Our conversation trailed on back toward familiar spaces of sharing stories about what was going on at work and with school, what books we had been reading lately and how our families were doing. After about an hour of the standard check in, Sofia said she had to run and I had to get back to my cold quesadilla, even though I wasn’t all that hungry anymore.
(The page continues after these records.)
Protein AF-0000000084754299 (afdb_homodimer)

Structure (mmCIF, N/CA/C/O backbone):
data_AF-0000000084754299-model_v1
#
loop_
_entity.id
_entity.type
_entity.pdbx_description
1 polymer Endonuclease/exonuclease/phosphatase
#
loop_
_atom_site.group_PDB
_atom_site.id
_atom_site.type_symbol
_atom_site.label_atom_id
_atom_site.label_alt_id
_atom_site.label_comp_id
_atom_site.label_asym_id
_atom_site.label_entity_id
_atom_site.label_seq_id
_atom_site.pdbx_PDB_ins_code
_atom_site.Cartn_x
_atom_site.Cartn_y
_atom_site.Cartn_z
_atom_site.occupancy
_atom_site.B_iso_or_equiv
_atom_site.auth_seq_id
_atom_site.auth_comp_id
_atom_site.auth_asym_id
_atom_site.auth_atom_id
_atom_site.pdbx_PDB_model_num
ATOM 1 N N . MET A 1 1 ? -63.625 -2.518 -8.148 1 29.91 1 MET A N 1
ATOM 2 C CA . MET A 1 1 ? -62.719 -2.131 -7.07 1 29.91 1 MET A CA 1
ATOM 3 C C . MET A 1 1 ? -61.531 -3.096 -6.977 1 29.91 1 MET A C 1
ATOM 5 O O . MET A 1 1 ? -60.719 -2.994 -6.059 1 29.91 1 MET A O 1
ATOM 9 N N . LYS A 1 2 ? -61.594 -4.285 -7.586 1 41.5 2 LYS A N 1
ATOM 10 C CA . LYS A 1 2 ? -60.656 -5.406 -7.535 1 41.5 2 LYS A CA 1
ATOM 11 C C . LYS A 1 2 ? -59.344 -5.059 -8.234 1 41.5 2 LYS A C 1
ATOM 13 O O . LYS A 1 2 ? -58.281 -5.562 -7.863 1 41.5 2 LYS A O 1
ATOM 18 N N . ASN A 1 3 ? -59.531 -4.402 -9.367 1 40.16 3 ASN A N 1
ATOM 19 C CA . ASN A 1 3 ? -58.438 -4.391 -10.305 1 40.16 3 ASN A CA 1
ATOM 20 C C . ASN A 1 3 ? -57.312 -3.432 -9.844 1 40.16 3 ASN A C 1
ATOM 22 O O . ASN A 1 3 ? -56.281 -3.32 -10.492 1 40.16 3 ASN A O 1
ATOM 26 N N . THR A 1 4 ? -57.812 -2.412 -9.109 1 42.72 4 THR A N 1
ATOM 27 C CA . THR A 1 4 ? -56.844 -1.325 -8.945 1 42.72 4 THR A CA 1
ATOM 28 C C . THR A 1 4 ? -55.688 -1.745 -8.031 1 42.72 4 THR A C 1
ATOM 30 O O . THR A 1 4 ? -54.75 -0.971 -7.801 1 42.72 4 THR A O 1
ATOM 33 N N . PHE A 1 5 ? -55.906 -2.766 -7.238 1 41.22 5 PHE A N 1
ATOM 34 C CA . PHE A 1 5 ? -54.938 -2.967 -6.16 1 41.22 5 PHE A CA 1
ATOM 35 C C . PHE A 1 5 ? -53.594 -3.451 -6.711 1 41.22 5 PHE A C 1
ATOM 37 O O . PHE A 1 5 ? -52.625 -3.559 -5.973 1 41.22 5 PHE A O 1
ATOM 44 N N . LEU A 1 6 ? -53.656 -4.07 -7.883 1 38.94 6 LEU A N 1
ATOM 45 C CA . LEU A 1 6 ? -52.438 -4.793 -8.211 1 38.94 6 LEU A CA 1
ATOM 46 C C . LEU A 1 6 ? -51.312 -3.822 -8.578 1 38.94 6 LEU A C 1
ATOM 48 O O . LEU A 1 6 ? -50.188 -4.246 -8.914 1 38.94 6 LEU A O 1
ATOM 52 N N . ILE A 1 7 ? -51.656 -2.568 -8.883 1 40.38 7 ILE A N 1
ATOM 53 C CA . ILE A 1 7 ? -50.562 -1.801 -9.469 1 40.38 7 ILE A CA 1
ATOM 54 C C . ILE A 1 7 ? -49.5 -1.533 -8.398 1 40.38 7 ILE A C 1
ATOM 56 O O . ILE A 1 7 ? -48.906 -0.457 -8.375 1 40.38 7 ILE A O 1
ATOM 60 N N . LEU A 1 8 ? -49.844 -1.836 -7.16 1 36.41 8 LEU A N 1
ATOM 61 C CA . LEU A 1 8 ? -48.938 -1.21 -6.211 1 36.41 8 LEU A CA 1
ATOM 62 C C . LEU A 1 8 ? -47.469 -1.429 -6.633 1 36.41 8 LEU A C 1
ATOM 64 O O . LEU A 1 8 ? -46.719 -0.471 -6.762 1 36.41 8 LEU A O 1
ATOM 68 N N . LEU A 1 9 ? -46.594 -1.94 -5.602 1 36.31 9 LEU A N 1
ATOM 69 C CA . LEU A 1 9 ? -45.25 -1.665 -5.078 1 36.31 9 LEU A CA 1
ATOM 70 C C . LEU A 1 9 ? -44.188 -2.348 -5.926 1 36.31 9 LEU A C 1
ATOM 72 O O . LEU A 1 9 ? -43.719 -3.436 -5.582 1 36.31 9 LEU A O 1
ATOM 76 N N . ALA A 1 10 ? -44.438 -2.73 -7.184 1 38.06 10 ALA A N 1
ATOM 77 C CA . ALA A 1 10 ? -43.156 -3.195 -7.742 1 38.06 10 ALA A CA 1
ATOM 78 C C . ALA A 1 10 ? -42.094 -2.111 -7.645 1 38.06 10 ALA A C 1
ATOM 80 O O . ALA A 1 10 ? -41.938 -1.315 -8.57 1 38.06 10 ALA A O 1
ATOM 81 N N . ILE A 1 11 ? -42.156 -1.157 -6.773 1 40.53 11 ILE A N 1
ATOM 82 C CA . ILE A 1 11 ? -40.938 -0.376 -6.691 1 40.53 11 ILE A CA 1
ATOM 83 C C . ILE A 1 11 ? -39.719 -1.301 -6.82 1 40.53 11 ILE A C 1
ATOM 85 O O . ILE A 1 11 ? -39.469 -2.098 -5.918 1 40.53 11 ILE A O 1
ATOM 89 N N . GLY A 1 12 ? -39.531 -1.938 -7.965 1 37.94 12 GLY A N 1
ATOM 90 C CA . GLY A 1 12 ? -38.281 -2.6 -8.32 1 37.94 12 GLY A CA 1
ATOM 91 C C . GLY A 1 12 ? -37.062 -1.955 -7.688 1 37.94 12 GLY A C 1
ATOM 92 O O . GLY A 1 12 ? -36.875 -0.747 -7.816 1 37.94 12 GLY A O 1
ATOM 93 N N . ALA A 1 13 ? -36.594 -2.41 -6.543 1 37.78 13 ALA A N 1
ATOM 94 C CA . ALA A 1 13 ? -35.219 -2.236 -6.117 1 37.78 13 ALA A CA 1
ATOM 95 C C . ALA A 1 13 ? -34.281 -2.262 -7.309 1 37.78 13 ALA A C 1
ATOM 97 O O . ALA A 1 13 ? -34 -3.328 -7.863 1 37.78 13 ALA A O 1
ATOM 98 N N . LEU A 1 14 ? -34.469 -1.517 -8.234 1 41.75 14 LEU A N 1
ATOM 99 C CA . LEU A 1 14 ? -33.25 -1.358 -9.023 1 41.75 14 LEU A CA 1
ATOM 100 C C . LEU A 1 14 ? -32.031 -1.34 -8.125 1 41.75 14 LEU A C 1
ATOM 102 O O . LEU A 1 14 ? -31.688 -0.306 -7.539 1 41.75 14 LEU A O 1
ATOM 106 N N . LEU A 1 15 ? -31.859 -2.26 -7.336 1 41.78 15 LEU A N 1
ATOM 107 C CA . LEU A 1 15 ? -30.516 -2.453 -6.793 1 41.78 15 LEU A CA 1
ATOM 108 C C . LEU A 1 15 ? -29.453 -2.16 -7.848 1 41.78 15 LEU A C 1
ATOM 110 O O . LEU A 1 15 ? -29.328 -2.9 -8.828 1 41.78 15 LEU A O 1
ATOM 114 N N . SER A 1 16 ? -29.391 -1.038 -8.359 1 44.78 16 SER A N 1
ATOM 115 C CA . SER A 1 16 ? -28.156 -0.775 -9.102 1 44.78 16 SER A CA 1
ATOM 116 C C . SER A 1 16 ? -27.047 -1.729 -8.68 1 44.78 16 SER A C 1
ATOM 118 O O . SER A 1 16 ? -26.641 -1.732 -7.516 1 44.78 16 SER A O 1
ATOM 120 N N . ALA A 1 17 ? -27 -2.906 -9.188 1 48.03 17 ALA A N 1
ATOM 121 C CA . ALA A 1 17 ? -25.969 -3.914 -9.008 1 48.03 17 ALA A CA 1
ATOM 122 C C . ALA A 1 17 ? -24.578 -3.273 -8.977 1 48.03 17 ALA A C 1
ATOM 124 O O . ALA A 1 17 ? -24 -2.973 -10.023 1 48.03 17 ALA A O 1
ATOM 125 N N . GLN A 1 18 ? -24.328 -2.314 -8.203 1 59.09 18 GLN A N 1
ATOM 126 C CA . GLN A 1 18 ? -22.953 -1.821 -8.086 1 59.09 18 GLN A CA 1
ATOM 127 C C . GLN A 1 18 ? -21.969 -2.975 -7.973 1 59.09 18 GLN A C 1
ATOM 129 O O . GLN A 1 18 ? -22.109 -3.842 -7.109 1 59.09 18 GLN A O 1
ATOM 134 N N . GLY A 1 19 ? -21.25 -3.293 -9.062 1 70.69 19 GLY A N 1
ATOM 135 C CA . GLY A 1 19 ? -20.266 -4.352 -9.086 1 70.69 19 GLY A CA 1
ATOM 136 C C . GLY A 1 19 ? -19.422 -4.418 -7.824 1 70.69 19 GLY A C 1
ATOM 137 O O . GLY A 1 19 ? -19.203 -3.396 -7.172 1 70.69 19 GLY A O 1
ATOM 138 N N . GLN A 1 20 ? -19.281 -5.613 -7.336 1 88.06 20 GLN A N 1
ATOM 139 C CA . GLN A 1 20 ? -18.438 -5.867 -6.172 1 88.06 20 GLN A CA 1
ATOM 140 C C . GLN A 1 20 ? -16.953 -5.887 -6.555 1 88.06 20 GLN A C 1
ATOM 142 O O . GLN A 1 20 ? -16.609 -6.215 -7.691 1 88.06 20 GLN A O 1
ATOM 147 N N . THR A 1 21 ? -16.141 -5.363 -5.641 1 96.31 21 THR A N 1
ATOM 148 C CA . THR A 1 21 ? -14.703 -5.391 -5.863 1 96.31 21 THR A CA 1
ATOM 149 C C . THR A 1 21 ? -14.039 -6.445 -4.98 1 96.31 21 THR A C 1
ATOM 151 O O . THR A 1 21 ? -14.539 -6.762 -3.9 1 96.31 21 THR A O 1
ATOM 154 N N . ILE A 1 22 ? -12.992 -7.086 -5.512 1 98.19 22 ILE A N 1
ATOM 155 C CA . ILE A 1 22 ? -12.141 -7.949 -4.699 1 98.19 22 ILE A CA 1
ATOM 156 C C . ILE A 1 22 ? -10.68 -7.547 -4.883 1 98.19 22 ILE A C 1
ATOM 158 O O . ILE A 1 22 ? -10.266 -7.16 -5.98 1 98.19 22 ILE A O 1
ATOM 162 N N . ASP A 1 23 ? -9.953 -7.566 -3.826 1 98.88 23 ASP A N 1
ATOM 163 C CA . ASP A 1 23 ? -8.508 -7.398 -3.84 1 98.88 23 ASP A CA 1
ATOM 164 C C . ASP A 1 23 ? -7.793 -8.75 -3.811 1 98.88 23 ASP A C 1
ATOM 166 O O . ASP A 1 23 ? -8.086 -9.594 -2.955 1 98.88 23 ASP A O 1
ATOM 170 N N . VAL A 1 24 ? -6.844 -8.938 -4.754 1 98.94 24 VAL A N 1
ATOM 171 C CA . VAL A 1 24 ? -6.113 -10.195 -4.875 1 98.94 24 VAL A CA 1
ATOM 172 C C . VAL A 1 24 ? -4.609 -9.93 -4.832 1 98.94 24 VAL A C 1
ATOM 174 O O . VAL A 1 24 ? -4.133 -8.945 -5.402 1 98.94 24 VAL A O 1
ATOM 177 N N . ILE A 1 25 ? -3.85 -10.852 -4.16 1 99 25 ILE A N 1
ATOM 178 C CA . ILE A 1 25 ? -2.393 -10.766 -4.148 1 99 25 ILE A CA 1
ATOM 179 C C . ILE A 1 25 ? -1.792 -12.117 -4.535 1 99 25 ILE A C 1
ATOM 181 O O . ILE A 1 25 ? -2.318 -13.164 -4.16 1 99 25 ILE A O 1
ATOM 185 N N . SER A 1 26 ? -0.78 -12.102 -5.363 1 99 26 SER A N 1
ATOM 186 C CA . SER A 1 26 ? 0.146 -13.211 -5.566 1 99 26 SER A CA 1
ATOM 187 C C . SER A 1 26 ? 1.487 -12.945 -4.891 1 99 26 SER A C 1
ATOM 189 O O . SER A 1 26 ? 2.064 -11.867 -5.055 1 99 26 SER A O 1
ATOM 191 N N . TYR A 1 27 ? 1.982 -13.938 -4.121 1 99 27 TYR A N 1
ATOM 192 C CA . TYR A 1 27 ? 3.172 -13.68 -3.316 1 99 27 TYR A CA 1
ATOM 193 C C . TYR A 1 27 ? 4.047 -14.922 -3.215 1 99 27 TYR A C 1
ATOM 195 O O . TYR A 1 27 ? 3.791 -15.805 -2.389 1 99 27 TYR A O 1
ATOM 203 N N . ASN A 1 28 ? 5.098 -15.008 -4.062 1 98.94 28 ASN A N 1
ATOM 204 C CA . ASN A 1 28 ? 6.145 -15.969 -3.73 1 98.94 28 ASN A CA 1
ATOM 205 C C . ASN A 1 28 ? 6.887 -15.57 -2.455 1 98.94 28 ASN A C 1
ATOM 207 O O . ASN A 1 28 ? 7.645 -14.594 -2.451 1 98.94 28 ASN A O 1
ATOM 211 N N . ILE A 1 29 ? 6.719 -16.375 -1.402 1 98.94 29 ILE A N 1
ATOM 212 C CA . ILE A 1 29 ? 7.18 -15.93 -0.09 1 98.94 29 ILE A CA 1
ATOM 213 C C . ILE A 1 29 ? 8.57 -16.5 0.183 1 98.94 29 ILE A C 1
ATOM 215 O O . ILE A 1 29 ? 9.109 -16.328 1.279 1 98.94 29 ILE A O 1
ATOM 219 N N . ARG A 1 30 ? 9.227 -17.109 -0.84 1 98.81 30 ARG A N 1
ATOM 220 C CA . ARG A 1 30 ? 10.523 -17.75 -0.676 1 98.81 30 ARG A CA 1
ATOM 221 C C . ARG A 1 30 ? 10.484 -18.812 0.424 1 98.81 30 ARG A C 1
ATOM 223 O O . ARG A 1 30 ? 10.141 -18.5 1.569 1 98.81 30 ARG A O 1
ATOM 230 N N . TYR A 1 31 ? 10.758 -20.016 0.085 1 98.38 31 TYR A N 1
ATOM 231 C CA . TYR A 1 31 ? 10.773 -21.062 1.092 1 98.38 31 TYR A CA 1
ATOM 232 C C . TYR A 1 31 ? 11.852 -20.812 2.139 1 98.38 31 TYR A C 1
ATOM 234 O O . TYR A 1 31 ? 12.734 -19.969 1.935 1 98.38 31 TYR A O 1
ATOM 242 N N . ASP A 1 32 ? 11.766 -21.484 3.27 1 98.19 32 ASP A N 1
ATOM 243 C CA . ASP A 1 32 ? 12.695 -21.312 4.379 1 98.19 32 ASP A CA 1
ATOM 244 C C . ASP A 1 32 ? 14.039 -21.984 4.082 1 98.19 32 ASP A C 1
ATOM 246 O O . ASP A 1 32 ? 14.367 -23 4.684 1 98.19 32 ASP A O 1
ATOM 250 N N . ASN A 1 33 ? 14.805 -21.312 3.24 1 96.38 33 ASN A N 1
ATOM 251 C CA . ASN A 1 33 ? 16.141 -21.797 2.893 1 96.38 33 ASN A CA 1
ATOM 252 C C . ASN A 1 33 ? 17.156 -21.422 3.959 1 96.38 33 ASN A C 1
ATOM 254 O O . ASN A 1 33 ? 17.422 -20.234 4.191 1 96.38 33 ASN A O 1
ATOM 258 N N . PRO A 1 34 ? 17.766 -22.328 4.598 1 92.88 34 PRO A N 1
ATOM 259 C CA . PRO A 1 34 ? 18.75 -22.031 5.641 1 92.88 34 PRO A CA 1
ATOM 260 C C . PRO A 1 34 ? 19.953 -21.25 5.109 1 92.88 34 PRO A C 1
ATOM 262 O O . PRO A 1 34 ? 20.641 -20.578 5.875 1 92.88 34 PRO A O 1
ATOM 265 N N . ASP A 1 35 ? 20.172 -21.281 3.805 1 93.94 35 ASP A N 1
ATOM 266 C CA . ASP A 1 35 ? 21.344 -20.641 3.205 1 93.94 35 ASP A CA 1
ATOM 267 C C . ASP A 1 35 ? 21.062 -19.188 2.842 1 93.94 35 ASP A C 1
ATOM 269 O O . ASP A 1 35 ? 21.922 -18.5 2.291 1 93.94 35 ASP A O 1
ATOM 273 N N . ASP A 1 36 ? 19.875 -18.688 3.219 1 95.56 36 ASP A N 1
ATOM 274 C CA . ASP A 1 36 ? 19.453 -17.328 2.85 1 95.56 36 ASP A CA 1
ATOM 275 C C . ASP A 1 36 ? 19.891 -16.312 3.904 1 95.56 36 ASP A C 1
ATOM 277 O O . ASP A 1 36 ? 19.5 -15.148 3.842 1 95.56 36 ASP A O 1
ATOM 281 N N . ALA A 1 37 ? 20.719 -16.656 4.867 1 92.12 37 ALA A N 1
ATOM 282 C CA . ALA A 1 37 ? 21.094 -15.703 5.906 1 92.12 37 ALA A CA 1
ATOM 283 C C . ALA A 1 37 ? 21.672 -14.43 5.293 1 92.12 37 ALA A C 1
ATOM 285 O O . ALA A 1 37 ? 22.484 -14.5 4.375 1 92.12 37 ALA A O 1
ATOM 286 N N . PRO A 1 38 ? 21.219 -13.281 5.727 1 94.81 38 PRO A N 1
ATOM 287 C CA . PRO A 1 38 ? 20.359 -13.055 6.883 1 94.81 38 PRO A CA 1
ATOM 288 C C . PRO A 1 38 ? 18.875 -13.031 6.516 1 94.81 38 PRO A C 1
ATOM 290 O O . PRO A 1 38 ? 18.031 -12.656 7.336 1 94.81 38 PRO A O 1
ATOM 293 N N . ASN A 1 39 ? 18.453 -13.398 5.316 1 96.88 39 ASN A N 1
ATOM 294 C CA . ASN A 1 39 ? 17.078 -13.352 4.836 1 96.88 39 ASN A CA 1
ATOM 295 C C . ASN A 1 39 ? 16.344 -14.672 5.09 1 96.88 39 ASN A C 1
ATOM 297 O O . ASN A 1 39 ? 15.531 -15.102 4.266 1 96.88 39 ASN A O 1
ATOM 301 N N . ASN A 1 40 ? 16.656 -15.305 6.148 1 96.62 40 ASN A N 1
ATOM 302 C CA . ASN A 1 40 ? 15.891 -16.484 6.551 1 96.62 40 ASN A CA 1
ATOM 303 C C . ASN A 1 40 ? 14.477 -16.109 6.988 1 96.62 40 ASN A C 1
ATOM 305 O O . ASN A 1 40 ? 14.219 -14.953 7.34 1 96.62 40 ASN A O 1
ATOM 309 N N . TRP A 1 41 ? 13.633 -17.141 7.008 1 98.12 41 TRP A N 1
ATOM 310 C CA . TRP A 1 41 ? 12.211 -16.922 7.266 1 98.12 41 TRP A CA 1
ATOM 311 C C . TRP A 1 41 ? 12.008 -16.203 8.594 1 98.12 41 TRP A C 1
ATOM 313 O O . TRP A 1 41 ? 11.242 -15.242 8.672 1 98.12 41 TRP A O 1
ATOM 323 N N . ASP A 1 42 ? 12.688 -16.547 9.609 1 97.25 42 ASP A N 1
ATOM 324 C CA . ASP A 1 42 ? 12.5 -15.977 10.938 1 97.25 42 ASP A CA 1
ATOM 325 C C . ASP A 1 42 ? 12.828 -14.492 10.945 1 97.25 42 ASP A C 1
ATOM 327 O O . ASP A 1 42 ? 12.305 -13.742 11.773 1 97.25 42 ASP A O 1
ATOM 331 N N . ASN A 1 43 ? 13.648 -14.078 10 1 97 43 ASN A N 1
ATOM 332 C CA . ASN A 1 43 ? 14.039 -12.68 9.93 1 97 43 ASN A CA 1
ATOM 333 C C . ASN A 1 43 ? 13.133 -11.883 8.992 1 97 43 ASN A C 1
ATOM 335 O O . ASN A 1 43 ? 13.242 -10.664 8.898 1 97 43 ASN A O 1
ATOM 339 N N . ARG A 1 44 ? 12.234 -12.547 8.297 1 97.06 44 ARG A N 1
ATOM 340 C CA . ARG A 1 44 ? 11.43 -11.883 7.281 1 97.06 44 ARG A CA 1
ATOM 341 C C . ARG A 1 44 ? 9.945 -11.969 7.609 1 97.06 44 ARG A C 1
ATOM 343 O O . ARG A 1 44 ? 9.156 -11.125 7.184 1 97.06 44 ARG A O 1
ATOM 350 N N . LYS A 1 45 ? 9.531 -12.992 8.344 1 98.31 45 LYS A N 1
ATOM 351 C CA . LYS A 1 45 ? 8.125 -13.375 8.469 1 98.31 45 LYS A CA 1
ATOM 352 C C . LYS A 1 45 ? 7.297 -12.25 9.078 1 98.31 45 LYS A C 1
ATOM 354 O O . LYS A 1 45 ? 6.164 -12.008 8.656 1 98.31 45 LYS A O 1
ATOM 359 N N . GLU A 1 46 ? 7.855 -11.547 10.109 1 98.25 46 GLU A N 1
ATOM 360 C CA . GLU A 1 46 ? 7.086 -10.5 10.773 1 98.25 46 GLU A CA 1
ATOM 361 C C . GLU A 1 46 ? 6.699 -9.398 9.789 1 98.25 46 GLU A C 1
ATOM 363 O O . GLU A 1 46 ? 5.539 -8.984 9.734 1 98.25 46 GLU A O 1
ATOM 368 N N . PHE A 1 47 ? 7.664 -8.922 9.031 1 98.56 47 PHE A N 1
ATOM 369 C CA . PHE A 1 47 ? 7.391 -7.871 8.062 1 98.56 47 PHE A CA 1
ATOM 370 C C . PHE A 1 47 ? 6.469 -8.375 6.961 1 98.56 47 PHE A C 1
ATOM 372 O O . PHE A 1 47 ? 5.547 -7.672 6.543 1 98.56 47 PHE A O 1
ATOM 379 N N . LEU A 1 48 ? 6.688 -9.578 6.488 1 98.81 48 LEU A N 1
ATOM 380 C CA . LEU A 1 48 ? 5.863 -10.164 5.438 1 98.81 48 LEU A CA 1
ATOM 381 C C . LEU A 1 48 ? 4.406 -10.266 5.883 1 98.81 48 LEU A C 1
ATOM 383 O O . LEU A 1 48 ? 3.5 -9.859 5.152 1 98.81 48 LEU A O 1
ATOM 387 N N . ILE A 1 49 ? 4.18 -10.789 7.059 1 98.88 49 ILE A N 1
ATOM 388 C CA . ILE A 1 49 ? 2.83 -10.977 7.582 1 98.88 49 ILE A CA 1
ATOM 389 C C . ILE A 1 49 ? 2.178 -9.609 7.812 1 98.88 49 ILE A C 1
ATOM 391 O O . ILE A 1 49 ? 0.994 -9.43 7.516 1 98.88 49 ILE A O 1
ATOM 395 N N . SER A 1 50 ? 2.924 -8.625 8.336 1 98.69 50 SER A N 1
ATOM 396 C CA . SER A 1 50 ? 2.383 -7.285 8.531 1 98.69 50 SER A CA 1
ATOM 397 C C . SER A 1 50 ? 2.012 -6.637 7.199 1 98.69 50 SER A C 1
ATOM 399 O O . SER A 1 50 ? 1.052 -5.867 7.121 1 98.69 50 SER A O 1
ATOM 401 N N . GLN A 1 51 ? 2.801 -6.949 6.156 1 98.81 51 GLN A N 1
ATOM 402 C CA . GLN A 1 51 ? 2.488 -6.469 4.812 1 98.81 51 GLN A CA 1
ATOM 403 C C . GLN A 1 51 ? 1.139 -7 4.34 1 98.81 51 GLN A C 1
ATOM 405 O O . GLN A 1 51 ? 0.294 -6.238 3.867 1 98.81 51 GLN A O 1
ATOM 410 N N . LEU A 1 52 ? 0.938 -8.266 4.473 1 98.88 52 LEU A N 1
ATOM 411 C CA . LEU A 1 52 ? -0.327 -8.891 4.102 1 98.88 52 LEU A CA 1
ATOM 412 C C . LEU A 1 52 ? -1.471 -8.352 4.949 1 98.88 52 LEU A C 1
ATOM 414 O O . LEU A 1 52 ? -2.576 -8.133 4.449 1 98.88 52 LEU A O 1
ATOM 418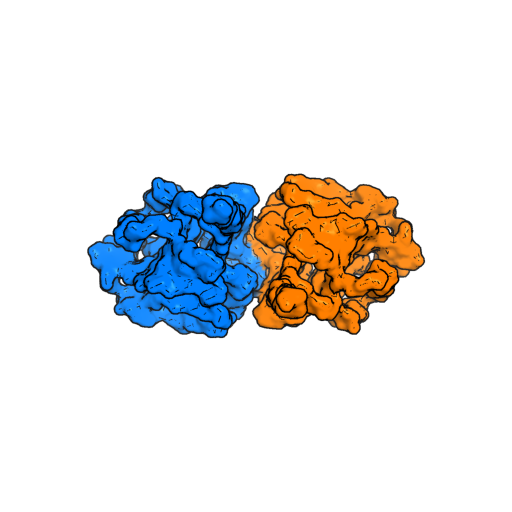 N N . ASN A 1 53 ? -1.218 -8.141 6.215 1 98.75 53 ASN A N 1
ATOM 419 C CA . ASN A 1 53 ? -2.227 -7.566 7.102 1 98.75 53 ASN A CA 1
ATOM 420 C C . ASN A 1 53 ? -2.617 -6.156 6.664 1 98.75 53 ASN A C 1
ATOM 422 O O . ASN A 1 53 ? -3.797 -5.801 6.684 1 98.75 53 ASN A O 1
ATOM 426 N N . PHE A 1 54 ? -1.648 -5.391 6.281 1 98.81 54 PHE A N 1
ATOM 427 C CA . PHE A 1 54 ? -1.888 -4.008 5.887 1 98.81 54 PHE A CA 1
ATOM 428 C C . PHE A 1 54 ? -2.707 -3.947 4.602 1 98.81 54 PHE A C 1
ATOM 430 O O . PHE A 1 54 ? -3.715 -3.238 4.535 1 98.81 54 PHE A O 1
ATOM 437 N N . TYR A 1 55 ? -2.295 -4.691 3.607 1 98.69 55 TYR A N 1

I sat back in my chair, resting my head back and felt a weight crush down against my chest. Not even a year had gone by since I last saw my friend and yet it seemed as if decades worth of life events had been bursting around her nonstop. Is that how time moves when you go through that doorway to marriage and babies? Sometimes it seemed as though I could stretch out a moment like taffy, filling it with endless tiny details and tasks and still have room to feel the bittersweet sensation of boredom. I could spend hours in silence, only exchanging a few knowing glances with my dog and not noticing how quiet it had been until my phone rang. Time felt limitless. Forgiving. Malleable. Even when I wanted it to speed up, it never seemed to end. When Sofia itemized her friends' engagements, weddings, childbirths, it was as if their lives were moving at hyper speed. I felt so far behind, so disconnected from that mindset, so very much left in the dust of the slow lane. But I liked it there. I could drive at my pace, I could look around. I could enjoy the view.